In a 2014 paper, Ronald Doeswijk, Trevin Lam and Laurens Swinkels document the development of this global market portfolio over a period of more than 50 years, which is shown in the chart below:
Global market portfolio over the period 1959-2012 (%)
The portfolio has been far from a fixed mix: in 1999 equities constituted more than 60% of the market portfolio, but this had fallen below 40% by 2012. Real estate, although a small part of the total, has increased materially over the period. Government bonds have varied between 20% and 40% of the total.
The largest single–year changes tend to be a result of market movements: there are, for example, sharp single–year drops in the equity allocation in 1974, 2002 and 2008, reflecting market declines in those years.

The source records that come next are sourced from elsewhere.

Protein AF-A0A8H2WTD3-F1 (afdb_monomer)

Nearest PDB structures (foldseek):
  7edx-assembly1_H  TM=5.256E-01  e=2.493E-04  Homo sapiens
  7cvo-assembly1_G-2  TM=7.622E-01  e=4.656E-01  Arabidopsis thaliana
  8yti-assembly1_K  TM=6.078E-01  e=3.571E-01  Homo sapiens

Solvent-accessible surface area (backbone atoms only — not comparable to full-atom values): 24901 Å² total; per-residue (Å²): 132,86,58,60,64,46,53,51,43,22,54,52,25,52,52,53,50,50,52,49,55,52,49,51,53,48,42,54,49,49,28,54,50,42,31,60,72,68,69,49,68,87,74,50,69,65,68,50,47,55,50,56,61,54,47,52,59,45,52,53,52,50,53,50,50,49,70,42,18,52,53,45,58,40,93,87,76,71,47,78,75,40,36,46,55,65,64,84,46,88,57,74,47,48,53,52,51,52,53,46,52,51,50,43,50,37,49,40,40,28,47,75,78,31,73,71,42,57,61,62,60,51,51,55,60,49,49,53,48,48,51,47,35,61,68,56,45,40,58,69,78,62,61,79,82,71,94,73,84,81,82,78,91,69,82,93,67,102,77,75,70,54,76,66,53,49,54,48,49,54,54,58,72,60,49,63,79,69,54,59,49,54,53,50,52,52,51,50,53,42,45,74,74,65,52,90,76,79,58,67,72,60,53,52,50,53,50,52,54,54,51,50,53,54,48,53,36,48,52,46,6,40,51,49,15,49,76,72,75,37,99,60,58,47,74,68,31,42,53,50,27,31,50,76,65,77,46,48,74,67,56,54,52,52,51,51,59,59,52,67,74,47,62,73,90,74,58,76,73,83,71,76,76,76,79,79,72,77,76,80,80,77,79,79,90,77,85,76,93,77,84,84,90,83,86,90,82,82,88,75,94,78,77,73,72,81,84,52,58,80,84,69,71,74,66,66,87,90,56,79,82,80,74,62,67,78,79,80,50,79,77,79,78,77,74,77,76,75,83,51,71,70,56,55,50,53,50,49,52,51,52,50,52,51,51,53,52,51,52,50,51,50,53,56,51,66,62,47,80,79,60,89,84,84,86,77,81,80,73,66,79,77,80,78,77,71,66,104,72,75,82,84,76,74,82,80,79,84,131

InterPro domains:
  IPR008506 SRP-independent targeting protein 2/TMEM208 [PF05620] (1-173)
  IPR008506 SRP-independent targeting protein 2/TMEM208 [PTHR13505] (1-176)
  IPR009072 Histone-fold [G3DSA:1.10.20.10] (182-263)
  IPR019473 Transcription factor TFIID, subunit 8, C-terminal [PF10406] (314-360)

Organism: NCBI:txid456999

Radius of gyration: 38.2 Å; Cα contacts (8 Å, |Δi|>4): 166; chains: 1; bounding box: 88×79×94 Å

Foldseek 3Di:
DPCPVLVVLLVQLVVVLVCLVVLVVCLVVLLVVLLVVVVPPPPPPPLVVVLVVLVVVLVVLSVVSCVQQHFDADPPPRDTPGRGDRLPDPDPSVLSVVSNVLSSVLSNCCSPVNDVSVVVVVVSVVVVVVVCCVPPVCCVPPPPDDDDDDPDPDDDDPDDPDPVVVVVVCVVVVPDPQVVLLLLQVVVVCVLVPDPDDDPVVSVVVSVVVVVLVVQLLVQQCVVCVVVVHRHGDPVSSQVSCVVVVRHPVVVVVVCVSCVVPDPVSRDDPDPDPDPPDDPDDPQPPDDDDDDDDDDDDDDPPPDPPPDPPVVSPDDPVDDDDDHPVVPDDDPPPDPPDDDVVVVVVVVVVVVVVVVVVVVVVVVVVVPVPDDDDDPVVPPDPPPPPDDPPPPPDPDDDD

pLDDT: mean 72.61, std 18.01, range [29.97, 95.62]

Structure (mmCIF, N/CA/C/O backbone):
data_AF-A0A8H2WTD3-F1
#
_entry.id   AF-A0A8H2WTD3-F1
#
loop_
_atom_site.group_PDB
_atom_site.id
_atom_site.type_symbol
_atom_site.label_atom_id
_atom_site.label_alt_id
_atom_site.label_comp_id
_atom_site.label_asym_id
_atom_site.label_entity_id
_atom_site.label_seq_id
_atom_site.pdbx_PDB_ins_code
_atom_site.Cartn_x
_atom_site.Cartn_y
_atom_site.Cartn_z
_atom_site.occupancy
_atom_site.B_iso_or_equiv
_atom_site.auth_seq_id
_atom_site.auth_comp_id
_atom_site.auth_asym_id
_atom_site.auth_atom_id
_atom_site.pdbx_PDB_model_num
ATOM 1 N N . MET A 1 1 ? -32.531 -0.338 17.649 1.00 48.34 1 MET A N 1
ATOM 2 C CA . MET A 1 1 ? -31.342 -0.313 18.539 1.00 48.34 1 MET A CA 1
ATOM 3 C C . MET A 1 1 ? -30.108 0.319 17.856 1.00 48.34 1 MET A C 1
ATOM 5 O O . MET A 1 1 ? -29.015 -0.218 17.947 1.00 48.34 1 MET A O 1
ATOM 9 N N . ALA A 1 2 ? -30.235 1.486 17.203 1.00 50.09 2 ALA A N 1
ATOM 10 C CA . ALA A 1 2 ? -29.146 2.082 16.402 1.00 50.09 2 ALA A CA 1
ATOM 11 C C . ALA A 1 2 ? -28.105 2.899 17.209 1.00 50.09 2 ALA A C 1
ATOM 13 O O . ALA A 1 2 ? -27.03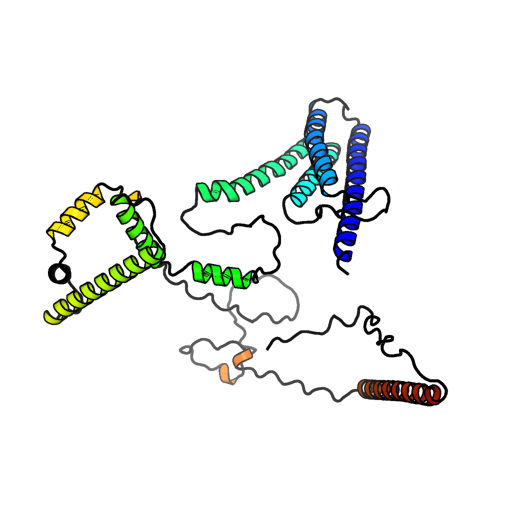5 3.209 16.702 1.00 50.09 2 ALA A O 1
ATOM 14 N N . ASN A 1 3 ? -28.381 3.207 18.483 1.00 71.88 3 ASN A N 1
ATOM 15 C CA . ASN A 1 3 ? -27.548 4.107 19.299 1.00 71.88 3 ASN A CA 1
ATOM 16 C C . ASN A 1 3 ? -26.599 3.382 20.272 1.00 71.88 3 ASN A C 1
ATOM 18 O O . ASN A 1 3 ? -25.906 4.036 21.049 1.00 71.88 3 ASN A O 1
ATOM 22 N N . ALA A 1 4 ? -26.581 2.044 20.291 1.00 77.44 4 ALA A N 1
ATOM 23 C CA . ALA A 1 4 ? -25.781 1.278 21.252 1.00 77.44 4 ALA A CA 1
ATOM 24 C C . ALA A 1 4 ? -24.270 1.373 20.965 1.00 77.44 4 ALA A C 1
ATOM 26 O O . ALA A 1 4 ? -23.481 1.588 21.885 1.00 77.44 4 ALA A O 1
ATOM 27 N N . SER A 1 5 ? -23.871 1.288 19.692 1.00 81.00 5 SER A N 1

Other changes in the mix are due in large part to the relative preferences of issuers for debt or equity (which may depend, for example, on tax considerations) and on the relative demand for capital between governments and the private sector. In recent years, for example, the data show a shift away from listed equity toward private equity and corporate debt1.
Balancing supply and demand
Just as the supply of available investment assets evolves over time, so the demand for each type of security also changes. Recent decades have seen a shift away from direct ownership by individuals toward institutional ownership and, more recently, the growth of sovereign wealth funds. Pension provision is increasingly based on defined contribution arrangements. These changes have created a different set of investor needs.
Sovereign wealth funds, for example, may be more willing to tolerate reduced liquidity than other investors, and will generally have less appetite for government debt than, say, insurance companies or pension funds. As defined benefit pension plans mature, their focus shifts to liability hedging. Evolving demand for various types of security will impact pricing which, in turn, can be expected to influence supply in the long run.
So while it is the issuer perspective that is most helpful in explaining how the portfolio has changed over time, the investor perspective is also relevant. It was, for example, explicit demand from inflation–sensitive investors that led to the emergence of inflation–linked securities in the UK in the 1980s and the U.S. in the 1990s.
These long–term considerations of supply and demand, and the resulting evolution of the global market portfolio, seem unlikely to influence market behavior over the short term. They are of interest, however, to those who take a longer view.
1For years after 1990, the data is more granular, and is broken down into eight categories: inflation–linked bonds; government bonds; investment grade credits; emerging market debt; high yield; real estate; private equity; equities.